The EITC and Child Tax Credit are powerful anti-poverty tools,  especially in rural (non-metro) communities, but prior to the Rescue  Plan they had two major flaws. The EITC for workers not raising children  in the home was extremely small; as a result, 5.8 million workers aged  19-65 without children (excluding full-time students under 24) were  taxed into or deeper into poverty. And 27 million children — including  roughly half of Black and Latino children and nearly half of children  living in rural areas — received less than the full $2,000-per-child  Child Tax Credit because their parents earned too little, even as  middle- and higher-income families received the full amount.

The American Rescue Plan addressed both of these flaws on a temporary  basis. For tax year 2021, it raised the maximum EITC for workers  without children from roughly $540 to roughly $1,500 and raised the  income cap to qualify from about $16,000 to more than $21,000 for single  and head-of-household filers and from about $22,000 to more than  $27,000 for married couples. It also expanded the age range of eligible  workers without children to include younger adults aged 19-24 (excluding  those under 24 attending school at least part time), as well as people  aged 65 and over.

The Plan also made the full Child Tax Credit available  to children in families with low earnings or who lack earnings in a  given year and increased the maximum credit to $3,000 per child ($3,600  for children under 6). It also extended the credit to 17-year-olds. The  increase in the maximum credit begins to phase out once incomes exceed  $112,500 for heads of households and $150,000 for married couples.
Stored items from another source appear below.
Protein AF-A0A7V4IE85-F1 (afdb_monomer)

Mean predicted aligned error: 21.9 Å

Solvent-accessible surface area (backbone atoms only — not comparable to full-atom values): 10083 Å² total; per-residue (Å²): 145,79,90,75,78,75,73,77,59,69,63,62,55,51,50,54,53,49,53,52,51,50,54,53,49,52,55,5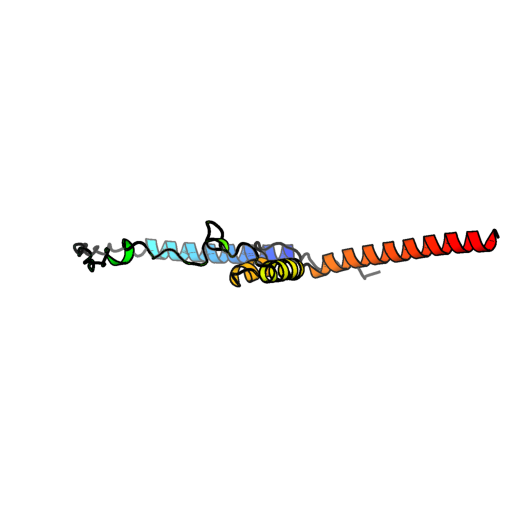0,50,54,53,51,50,54,53,54,74,75,60,74,78,90,77,86,80,82,80,87,79,84,85,79,78,86,86,81,81,90,73,80,61,67,75,72,67,54,78,76,77,84,62,94,58,58,92,49,36,44,101,85,70,46,59,73,80,50,63,70,57,52,54,47,53,55,51,42,66,76,67,49,87,79,69,94,42,72,66,60,50,48,40,62,73,67,44,78,65,96,80,74,74,71,66,71,58,60,55,48,52,54,48,51,52,50,51,50,52,54,54,51,52,49,53,52,51,50,50,52,49,51,51,51,66,70,75,105

Sequence (156 aa):
MAWFKKKADPIAERARALDAEIAALESRIRRYETQLETGHPALPRPAPRPPVAPVFEPVDTDRILATPAPDKNAGHFNEFGDRKYDLPALLRRGRDLLRGPTSSNPKLVSYLAAGGIQGMEPLRRERRIARNRFLALVVLLFLALLGLLAVFLRGH

Radius of gyration: 35.23 Å; Cα contacts (8 Å, |Δi|>4): 15; chains: 1; bounding box: 60×70×96 Å

pLDDT: mean 74.25, std 15.1, range [42.5, 97.69]

Secondary structure (DSSP, 8-state):
-----PPP-HHHHHHHHHHHHHHHHHHHHHHHHHHHHT--PPPPPPPPPPPPPPPPPPP--HHHHSPPP--TTGGGB-TTS-BS--HHHHHHHHHHHHH----S-HHHHHHHHS-SSTT---THHHHHHHHHHHHHHHHHHHHHHHHHHHHHHHH-

Structure (mmCIF, N/CA/C/O backbone):
data_AF-A0A7V4IE85-F1
#
_entry.id   AF-A0A7V4IE85-F1
#
loop_
_atom_site.group_PDB
_atom_site.id
_atom_site.type_symbol
_atom_site.label_atom_id
_atom_site.label_alt_id
_atom_site.label_comp_id
_atom_site.label_asym_id
_atom_site.label_entity_id
_atom_site.label_seq_id
_atom_site.pdbx_PDB_ins_code
_atom_site.Cartn_x
_atom_site.Cartn_y
_atom_site.Cartn_z
_atom_site.occupancy
_atom_site.B_iso_or_equiv
_atom_site.auth_seq_id
_atom_site.auth_comp_id
_atom_site.auth_asym_id
_atom_site.auth_atom_id
_atom_site.pdbx_PDB_model_num
ATOM 1 N N . MET A 1 1 ? 18.995 29.761 -14.790 1.00 42.50 1 MET A N 1
ATOM 2 C CA . MET A 1 1 ? 19.443 28.798 -13.755 1.00 42.50 1 MET A CA 1
ATOM 3 C C . MET A 1 1 ? 18.680 29.030 -12.443 1.00 42.50 1 MET A C 1
ATOM 5 O O . MET A 1 1 ? 19.245 29.551 -11.496 1.00 42.50 1 MET A O 1
ATOM 9 N N . ALA A 1 2 ? 17.383 28.710 -12.373 1.00 53.56 2 ALA A N 1
ATOM 10 C CA . ALA A 1 2 ? 16.596 28.900 -11.139 1.00 53.56 2 ALA A CA 1
ATOM 11 C C . ALA A 1 2 ? 15.447 27.883 -10.993 1.00 53.56 2 ALA A C 1
ATOM 13 O O . ALA A 1 2 ? 14.419 28.183 -10.396 1.00 53.56 2 ALA A O 1
ATOM 14 N N . TRP A 1 3 ? 15.601 26.672 -11.543 1.00 57.53 3 TRP A N 1
ATOM 15 C CA . TRP A 1 3 ? 14.516 25.681 -11.578 1.00 57.53 3 TRP A CA 1
ATOM 16 C C . TRP A 1 3 ? 14.511 24.682 -10.405 1.00 57.53 3 TRP A C 1
ATOM 18 O O . TRP A 1 3 ? 13.661 23.801 -10.355 1.00 57.53 3 TRP A O 1
ATOM 28 N N . PHE A 1 4 ? 15.427 24.828 -9.439 1.00 57.97 4 PHE A N 1
ATOM 29 C CA . PHE A 1 4 ? 15.631 23.872 -8.339 1.00 57.97 4 PHE A CA 1
ATOM 30 C C . PHE A 1 4 ? 15.609 24.518 -6.945 1.00 57.97 4 PHE A C 1
ATOM 32 O O . PHE A 1 4 ? 16.434 24.203 -6.090 1.00 57.97 4 PHE A O 1
ATOM 39 N N . LYS A 1 5 ? 14.644 25.398 -6.655 1.00 58.31 5 LYS A N 1
ATOM 40 C CA . LYS A 1 5 ? 14.321 25.677 -5.247 1.00 58.31 5 LYS A CA 1
ATOM 41 C C . LYS A 1 5 ? 13.502 24.496 -4.716 1.00 58.31 5 LYS A C 1
ATOM 43 O O . LYS A 1 5 ? 12.307 24.399 -4.988 1.00 58.31 5 LYS A O 1
ATOM 48 N N . LYS A 1 6 ? 14.164 23.555 -4.026 1.00 58.00 6 LYS A N 1
ATOM 49 C CA . LYS A 1 6 ? 13.493 22.506 -3.241 1.00 58.00 6 LYS A CA 1
ATOM 50 C C . LYS A 1 6 ? 12.482 23.196 -2.321 1.00 58.00 6 LYS A C 1
ATOM 52 O O . LYS A 1 6 ? 12.848 24.108 -1.584 1.00 58.00 6 LYS A O 1
ATOM 57 N N . LYS A 1 7 ? 11.211 22.801 -2.411 1.00 60.44 7 LYS A N 1
ATOM 58 C CA . LYS A 1 7 ? 10.190 23.205 -1.437 1.00 60.44 7 LYS A CA 1
ATOM 59 C C . LYS A 1 7 ? 10.695 22.767 -0.058 1.00 60.44 7 LYS A C 1
ATOM 61 O O . LYS A 1 7 ? 11.219 21.659 0.032 1.00 60.44 7 LYS A O 1
ATOM 66 N N . ALA A 1 8 ? 10.605 23.641 0.947 1.00 64.31 8 ALA A N 1
ATOM 67 C CA . ALA A 1 8 ? 10.997 23.322 2.319 1.00 64.31 8 ALA A CA 1
ATOM 68 C C . ALA A 1 8 ? 10.381 21.977 2.728 1.00 64.31 8 ALA A C 1
ATOM 70 O O . ALA A 1 8 ? 9.231 21.706 2.373 1.00 64.31 8 ALA A O 1
ATOM 71 N N . ASP A 1 9 ? 11.167 21.120 3.383 1.00 72.44 9 ASP A N 1
ATOM 72 C CA . ASP A 1 9 ? 10.768 19.739 3.638 1.00 72.44 9 ASP A CA 1
ATOM 73 C C . ASP A 1 9 ? 9.452 19.717 4.438 1.00 72.44 9 ASP A C 1
ATOM 75 O O . ASP A 1 9 ? 9.430 20.151 5.593 1.00 72.44 9 ASP A O 1
ATOM 79 N N . PRO A 1 10 ? 8.343 19.209 3.864 1.00 78.25 10 PRO A N 1
ATOM 80 C CA . PRO A 1 10 ? 7.016 19.286 4.486 1.00 78.25 10 PRO A CA 1
ATOM 81 C C . PRO A 1 10 ? 6.943 18.510 5.812 1.00 78.25 10 PRO A C 1
ATOM 83 O O . PRO A 1 10 ? 6.076 18.758 6.646 1.00 78.25 10 PRO A O 1
ATOM 86 N N . ILE A 1 11 ? 7.880 17.582 6.023 1.00 76.00 11 ILE A N 1
ATOM 87 C CA . ILE A 1 11 ? 8.042 16.821 7.264 1.00 76.00 11 ILE A CA 1
ATOM 88 C C . ILE A 1 11 ? 8.553 17.726 8.390 1.00 76.00 11 ILE A C 1
ATOM 90 O O . ILE A 1 11 ? 8.039 17.659 9.502 1.00 76.00 11 ILE A O 1
ATOM 94 N N . ALA A 1 12 ? 9.523 18.599 8.104 1.00 80.81 12 ALA A N 1
ATOM 95 C CA . ALA A 1 12 ? 10.089 19.500 9.102 1.00 80.81 12 ALA A CA 1
ATOM 96 C C . ALA A 1 12 ? 9.062 20.545 9.564 1.00 80.81 12 ALA A C 1
ATOM 98 O O . ALA A 1 12 ? 9.004 20.882 10.743 1.00 80.81 12 ALA A O 1
ATOM 99 N N . GLU A 1 13 ? 8.215 21.028 8.652 1.00 81.25 13 GLU A N 1
ATOM 100 C CA . GLU A 1 13 ? 7.111 21.932 8.986 1.00 81.25 13 GLU A CA 1
ATOM 101 C C . GLU A 1 13 ? 6.050 21.236 9.852 1.00 81.25 13 GLU A C 1
ATOM 103 O O . GLU A 1 13 ? 5.608 21.790 10.859 1.00 81.25 13 GLU A O 1
ATOM 108 N N . ARG A 1 14 ? 5.697 19.985 9.523 1.00 81.50 14 ARG A N 1
ATOM 109 C CA . ARG A 1 14 ? 4.746 19.202 10.320 1.00 81.50 14 ARG A CA 1
ATOM 110 C C . ARG A 1 14 ? 5.286 18.848 11.706 1.00 81.50 14 ARG A C 1
ATOM 112 O O . ARG A 1 14 ? 4.512 18.886 12.656 1.00 81.50 14 ARG A O 1
ATOM 119 N N . ALA A 1 15 ? 6.577 18.537 11.823 1.00 90.56 15 ALA A N 1
ATOM 120 C CA . ALA A 1 15 ? 7.227 18.297 13.110 1.00 90.56 15 ALA A CA 1
ATOM 121 C C . ALA A 1 15 ? 7.110 19.533 14.015 1.00 90.56 15 ALA A C 1
ATOM 123 O O . ALA A 1 15 ? 6.586 19.435 15.117 1.00 90.56 15 ALA A O 1
ATOM 124 N N . ARG A 1 16 ? 7.439 20.720 13.486 1.00 88.62 16 ARG A N 1
ATOM 125 C CA . ARG A 1 16 ? 7.297 21.989 14.221 1.00 88.62 16 ARG A CA 1
ATOM 126 C C . ARG A 1 16 ? 5.861 22.276 14.657 1.00 88.62 16 ARG A C 1
ATOM 128 O O . ARG A 1 16 ? 5.648 22.796 15.747 1.00 88.62 16 ARG A O 1
ATOM 135 N N . ALA A 1 17 ? 4.879 21.962 13.812 1.00 91.94 17 ALA A N 1
ATOM 136 C CA . ALA A 1 17 ? 3.469 22.136 14.156 1.00 91.94 17 ALA A CA 1
ATOM 137 C C . ALA A 1 17 ? 3.040 21.216 15.314 1.00 91.94 17 ALA A C 1
ATOM 139 O O . ALA A 1 17 ? 2.321 21.657 16.206 1.00 91.94 17 ALA A O 1
ATOM 140 N N . LEU A 1 18 ? 3.507 19.964 15.316 1.00 93.88 18 LEU A N 1
ATOM 141 C CA . LEU A 1 18 ? 3.229 19.006 16.389 1.00 93.88 18 LEU A CA 1
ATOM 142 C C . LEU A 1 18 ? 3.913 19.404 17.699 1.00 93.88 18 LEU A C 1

Twenty-one percent of workers without children who live in rural  areas will benefit from the Rescue Plan’s EITC expansion, compared to 17  percent of those in metro areas. (See Table 1.) And 94 percent of  children who live in rural areas will benefit from its Child Tax Credit  expansion, compared to 89 percent of those in metro areas. (See Table  2.) These expansions are critical to households in both rural and metro  areas and should be made permanent.